Neil Kinsella, Russell Jones & Walker (RJW)’s chief executive, is non-committal on the possibility of a UK listing for his firm, should its recently announced acquisition by listed Australian firm Slater & Gordon (S&G) complete.
S&G, the world’s first listed law firm, is set to buy UK personal injury firm RJW for £53.8m later this year. The publicly listed Melbourne-based practice will become the first Australian firm to take over a UK firm.
When asked about the likelihood of a secondary UK listing, Kinsella told LB: ‘Maybe a few years down the line. It’s not on the table, but not off it either.’
RJW’s acquisition was announced on the Australian Securities Exchange on 30 January and is S&G’s first foray into international markets.
The deal emerged just a month after the January launch of the new licensing regime for alternative business structures under the Legal Services Act and is still subject to approval from the Solicitors Regulation Authority.
‘It’s a real statement of intent,’ said Peter Gamson, head of the national professional practices group at accountancy firm Grant Thornton. ‘RJW is quite an attractive proposition. It’s got great infrastructure and a good platform, so scaling up will not be that difficult. But I think Slater & Gordon may have paid a slight premium to say “we have arrived” in the UK market.’
‘The fundamental strategy from our point of view is aggressive organic growth.’
Neil Kinsella, RJW
S&G had been in talks with RJW since the end of 2010 and looked at around 30 different UK firms. S&G is paying £16.9m to the firm’s 19 equity partners and other members of senior management and is also providing cash up front to pay off the firm’s £10.8m debt (see chart, below).
S&G has also managed to lock in senior management to the business with a clever mix of share options and performance incentives. Both firms are finalising a share deal that will allow junior members of staff to own shares in the firm. RJW’s senior management team will earn performance-related cash bonuses of £8.8m if they hit their targets for both 2013 and 2014.
‘Effectively there will be no such thing as a partner at RJW when the transaction is finalised,’ said Andrew Grech, S&G’s managing director. ‘Initially the 19 equity partners at RJW will be shareholders in Slater & Gordon Ltd. Over time, we envisage this group will widen significantly. In Australia we now have in excess of 100 employee shareholders, representing about 10% of our workforce.’
S&G has achieved impressive growth since its listing in 2007, almost tripling its turnover in the past five years from revenues of AU$62m in 2007 to AU$182m in 2011. Management at both S&G and RJW stress that they want to achieve organic growth, and are forecasting ambitious revenue growth of 8-10% in the first few years of the deal.
‘The fundamental strategy from our point of view is aggressive organic growth. A lot of the investment will be around branding,’ said Kinsella. ‘What we are not is an outsourcing proposition. This is a direct-to-consumer offering and is the culmination of some ten years of work for us.’

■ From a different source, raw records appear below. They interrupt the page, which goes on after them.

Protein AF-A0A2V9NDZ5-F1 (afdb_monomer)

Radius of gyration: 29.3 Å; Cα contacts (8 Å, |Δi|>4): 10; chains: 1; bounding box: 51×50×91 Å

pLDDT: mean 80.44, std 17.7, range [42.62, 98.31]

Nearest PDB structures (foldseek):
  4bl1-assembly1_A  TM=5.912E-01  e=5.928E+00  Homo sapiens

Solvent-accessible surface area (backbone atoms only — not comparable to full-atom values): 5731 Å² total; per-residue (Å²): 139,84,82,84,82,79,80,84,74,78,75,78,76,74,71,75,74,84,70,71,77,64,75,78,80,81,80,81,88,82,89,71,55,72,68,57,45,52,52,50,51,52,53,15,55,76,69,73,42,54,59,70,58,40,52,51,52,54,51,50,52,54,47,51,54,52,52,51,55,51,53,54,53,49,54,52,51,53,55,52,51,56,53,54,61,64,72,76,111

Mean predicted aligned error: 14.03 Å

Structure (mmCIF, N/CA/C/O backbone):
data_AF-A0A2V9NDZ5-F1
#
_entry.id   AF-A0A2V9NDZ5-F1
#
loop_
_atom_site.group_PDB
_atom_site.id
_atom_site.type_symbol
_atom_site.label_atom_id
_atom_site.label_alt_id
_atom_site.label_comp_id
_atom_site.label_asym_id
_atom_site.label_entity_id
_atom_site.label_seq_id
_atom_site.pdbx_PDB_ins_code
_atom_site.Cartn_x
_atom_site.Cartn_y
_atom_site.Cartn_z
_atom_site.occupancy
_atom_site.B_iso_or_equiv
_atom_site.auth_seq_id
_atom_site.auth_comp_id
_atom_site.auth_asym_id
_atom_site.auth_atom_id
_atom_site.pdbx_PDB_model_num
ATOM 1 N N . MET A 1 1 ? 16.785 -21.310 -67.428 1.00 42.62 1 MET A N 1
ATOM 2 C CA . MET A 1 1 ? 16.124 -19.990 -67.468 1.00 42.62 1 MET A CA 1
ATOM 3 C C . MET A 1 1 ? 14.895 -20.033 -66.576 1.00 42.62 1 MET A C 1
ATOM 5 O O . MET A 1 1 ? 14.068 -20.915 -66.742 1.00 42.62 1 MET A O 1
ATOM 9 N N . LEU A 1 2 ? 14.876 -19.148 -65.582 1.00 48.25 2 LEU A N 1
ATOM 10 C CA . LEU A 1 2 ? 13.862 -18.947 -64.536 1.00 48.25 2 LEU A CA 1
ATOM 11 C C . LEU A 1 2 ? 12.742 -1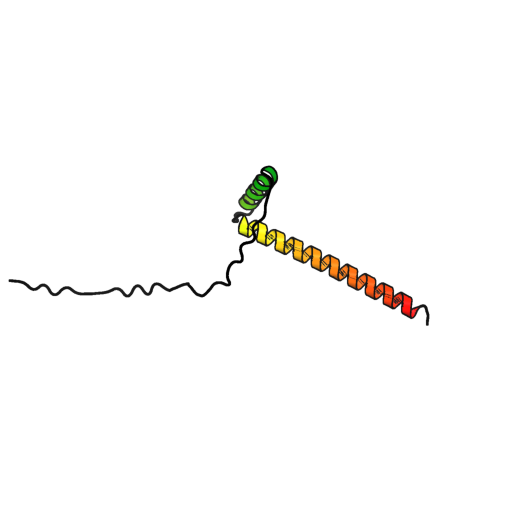8.016 -65.069 1.00 48.25 2 LEU A C 1
ATOM 13 O O . LEU A 1 2 ? 13.039 -17.234 -65.972 1.00 48.25 2 LEU A O 1
ATOM 17 N N . PRO A 1 3 ? 11.497 -18.063 -64.542 1.00 51.97 3 PRO A N 1
ATOM 18 C CA . PRO A 1 3 ? 11.267 -17.586 -63.177 1.00 51.97 3 PRO A CA 1
ATOM 19 C C . PRO A 1 3 ? 10.320 -18.436 -62.319 1.00 51.97 3 PRO A C 1
ATOM 21 O O . PRO A 1 3 ? 9.186 -18.727 -62.688 1.00 51.97 3 PRO A O 1
ATOM 24 N N . PHE A 1 4 ? 10.770 -18.734 -61.096 1.00 58.84 4 PHE A N 1
ATOM 25 C CA . PHE A 1 4 ? 9.878 -18.994 -59.971 1.00 58.84 4 PHE A CA 1
ATOM 26 C C . PHE A 1 4 ? 9.259 -17.663 -59.538 1.00 58.84 4 PHE A C 1
ATOM 28 O O . PHE A 1 4 ? 9.968 -16.739 -59.136 1.00 58.84 4 PHE A O 1
ATOM 35 N N . ALA A 1 5 ? 7.936 -17.561 -59.632 1.00 62.28 5 ALA A N 1
ATOM 36 C CA . ALA A 1 5 ? 7.189 -16.439 -59.089 1.00 62.28 5 ALA A CA 1
ATOM 37 C C . ALA A 1 5 ? 7.242 -16.486 -57.553 1.00 62.28 5 ALA A C 1
ATOM 39 O O . ALA A 1 5 ? 6.787 -17.443 -56.925 1.00 62.28 5 ALA A O 1
ATOM 40 N N . VAL A 1 6 ? 7.809 -15.448 -56.941 1.00 59.78 6 VAL A N 1
ATOM 41 C CA . VAL A 1 6 ? 7.837 -15.271 -55.487 1.00 59.78 6 VAL A CA 1
ATOM 42 C C . VAL A 1 6 ? 6.420 -14.936 -55.016 1.00 59.78 6 VAL A C 1
ATOM 44 O O . VAL A 1 6 ? 5.899 -13.863 -55.315 1.00 59.78 6 VAL A O 1
ATOM 47 N N . MET A 1 7 ? 5.777 -15.836 -54.264 1.00 57.81 7 MET A N 1
ATOM 48 C CA . MET A 1 7 ? 4.540 -15.499 -53.554 1.00 57.81 7 MET A CA 1
ATOM 49 C C . MET A 1 7 ? 4.852 -14.532 -52.403 1.00 57.81 7 MET A C 1
ATOM 51 O O . MET A 1 7 ? 5.279 -14.950 -51.328 1.00 57.81 7 MET A O 1
ATOM 55 N N . ALA A 1 8 ? 4.580 -13.243 -52.592 1.00 63.81 8 ALA A N 1
ATOM 56 C CA . ALA A 1 8 ? 4.509 -12.284 -51.496 1.00 63.81 8 ALA A CA 1
ATOM 57 C C . ALA A 1 8 ? 3.200 -12.489 -50.716 1.00 63.81 8 ALA A C 1
ATOM 59 O O . ALA A 1 8 ? 2.175 -11.883 -51.016 1.00 63.81 8 ALA A O 1
ATOM 60 N N . LYS A 1 9 ? 3.219 -13.358 -49.701 1.00 59.06 9 LYS A N 1
ATOM 61 C CA . LYS A 1 9 ? 2.196 -13.350 -48.647 1.00 59.06 9 LYS A CA 1
ATOM 62 C C . LYS A 1 9 ? 2.738 -12.548 -47.473 1.00 59.06 9 LYS A C 1
ATOM 64 O O . LYS A 1 9 ? 3.272 -13.105 -46.518 1.00 59.06 9 LYS A O 1
ATOM 69 N N . THR A 1 10 ? 2.613 -11.227 -47.547 1.00 57.91 10 THR A N 1
ATOM 70 C CA . THR A 1 10 ? 2.709 -10.367 -46.368 1.00 57.91 10 THR A CA 1
ATOM 71 C C . THR A 1 10 ? 1.553 -10.744 -45.454 1.00 57.91 10 THR A C 1
ATOM 73 O O . THR A 1 10 ? 0.420 -10.310 -45.642 1.00 57.91 10 THR A O 1
ATOM 76 N N . VAL A 1 11 ? 1.829 -11.601 -44.470 1.00 58.2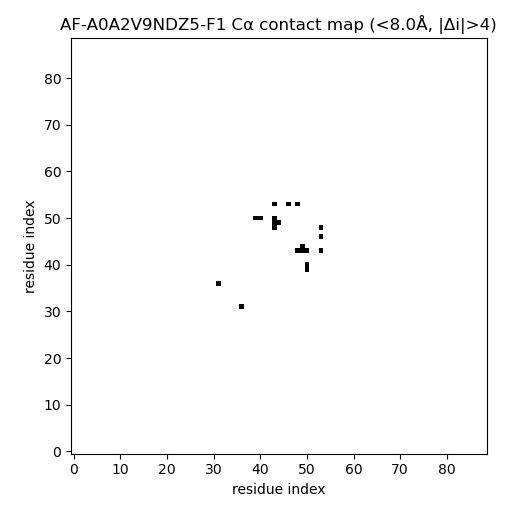2 11 VAL A N 1
ATOM 77 C CA . VAL A 1 11 ? 0.945 -11.767 -43.321 1.00 58.22 11 VAL A CA 1
ATOM 78 C C . VAL A 1 11 ? 0.837 -10.381 -42.718 1.00 58.22 11 VAL A C 1
ATOM 80 O O . VAL A 1 11 ? 1.801 -9.864 -42.152 1.00 58.22 11 VAL A O 1
ATOM 83 N N . THR A 1 12 ? -0.312 -9.741 -42.915 1.00 58.41 12 THR A N 1
ATOM 84 C CA . THR A 1 12 ? -0.665 -8.512 -42.227 1.00 58.41 12 THR A CA 1
ATOM 85 C C . THR A 1 12 ? -0.662 -8.858 -40.746 1.00 58.41 12 THR A C 1
ATOM 87 O O . THR A 1 12 ? -1.655 -9.324 -40.187 1.00 58.41 12 THR A O 1
ATOM 90 N N . SER A 1 13 ? 0.497 -8.688 -40.107 1.00 51.50 13 SER A N 1
ATOM 91 C CA . SER A 1 13 ? 0.592 -8.594 -38.666 1.00 51.50 13 SER A CA 1
ATOM 92 C C . SER A 1 13 ? -0.210 -7.358 -38.330 1.00 51.50 13 SER A C 1
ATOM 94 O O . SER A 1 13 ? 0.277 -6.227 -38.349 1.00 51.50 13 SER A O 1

S&G has been on a buying spree since listing but has been building its domestic footprint through purchasing a series of smaller players, most with fewer than ten lawyers. Therefore, the acquisition of RJW’s 144-lawyer business marks a significant departure for the firm.
S&G, which has a market capitalisation of AU$268m, derives over 80% of its revenues from personal injury work, while RJW, which owns the Claims Direct brand, generates around 60% of its £36.5m fee income from this work.
The combined firm will operate as ‘Russell Jones & Walker, part of the Slater & Gordon Group’ from April.
‘Valuations of law firms follow the same principles as any other business. The fact that RJW has been valued at about 5.6 times forecast earnings before interest and taxes highlights the strength of the business and the growth opportunities that it presents,’ said Grech.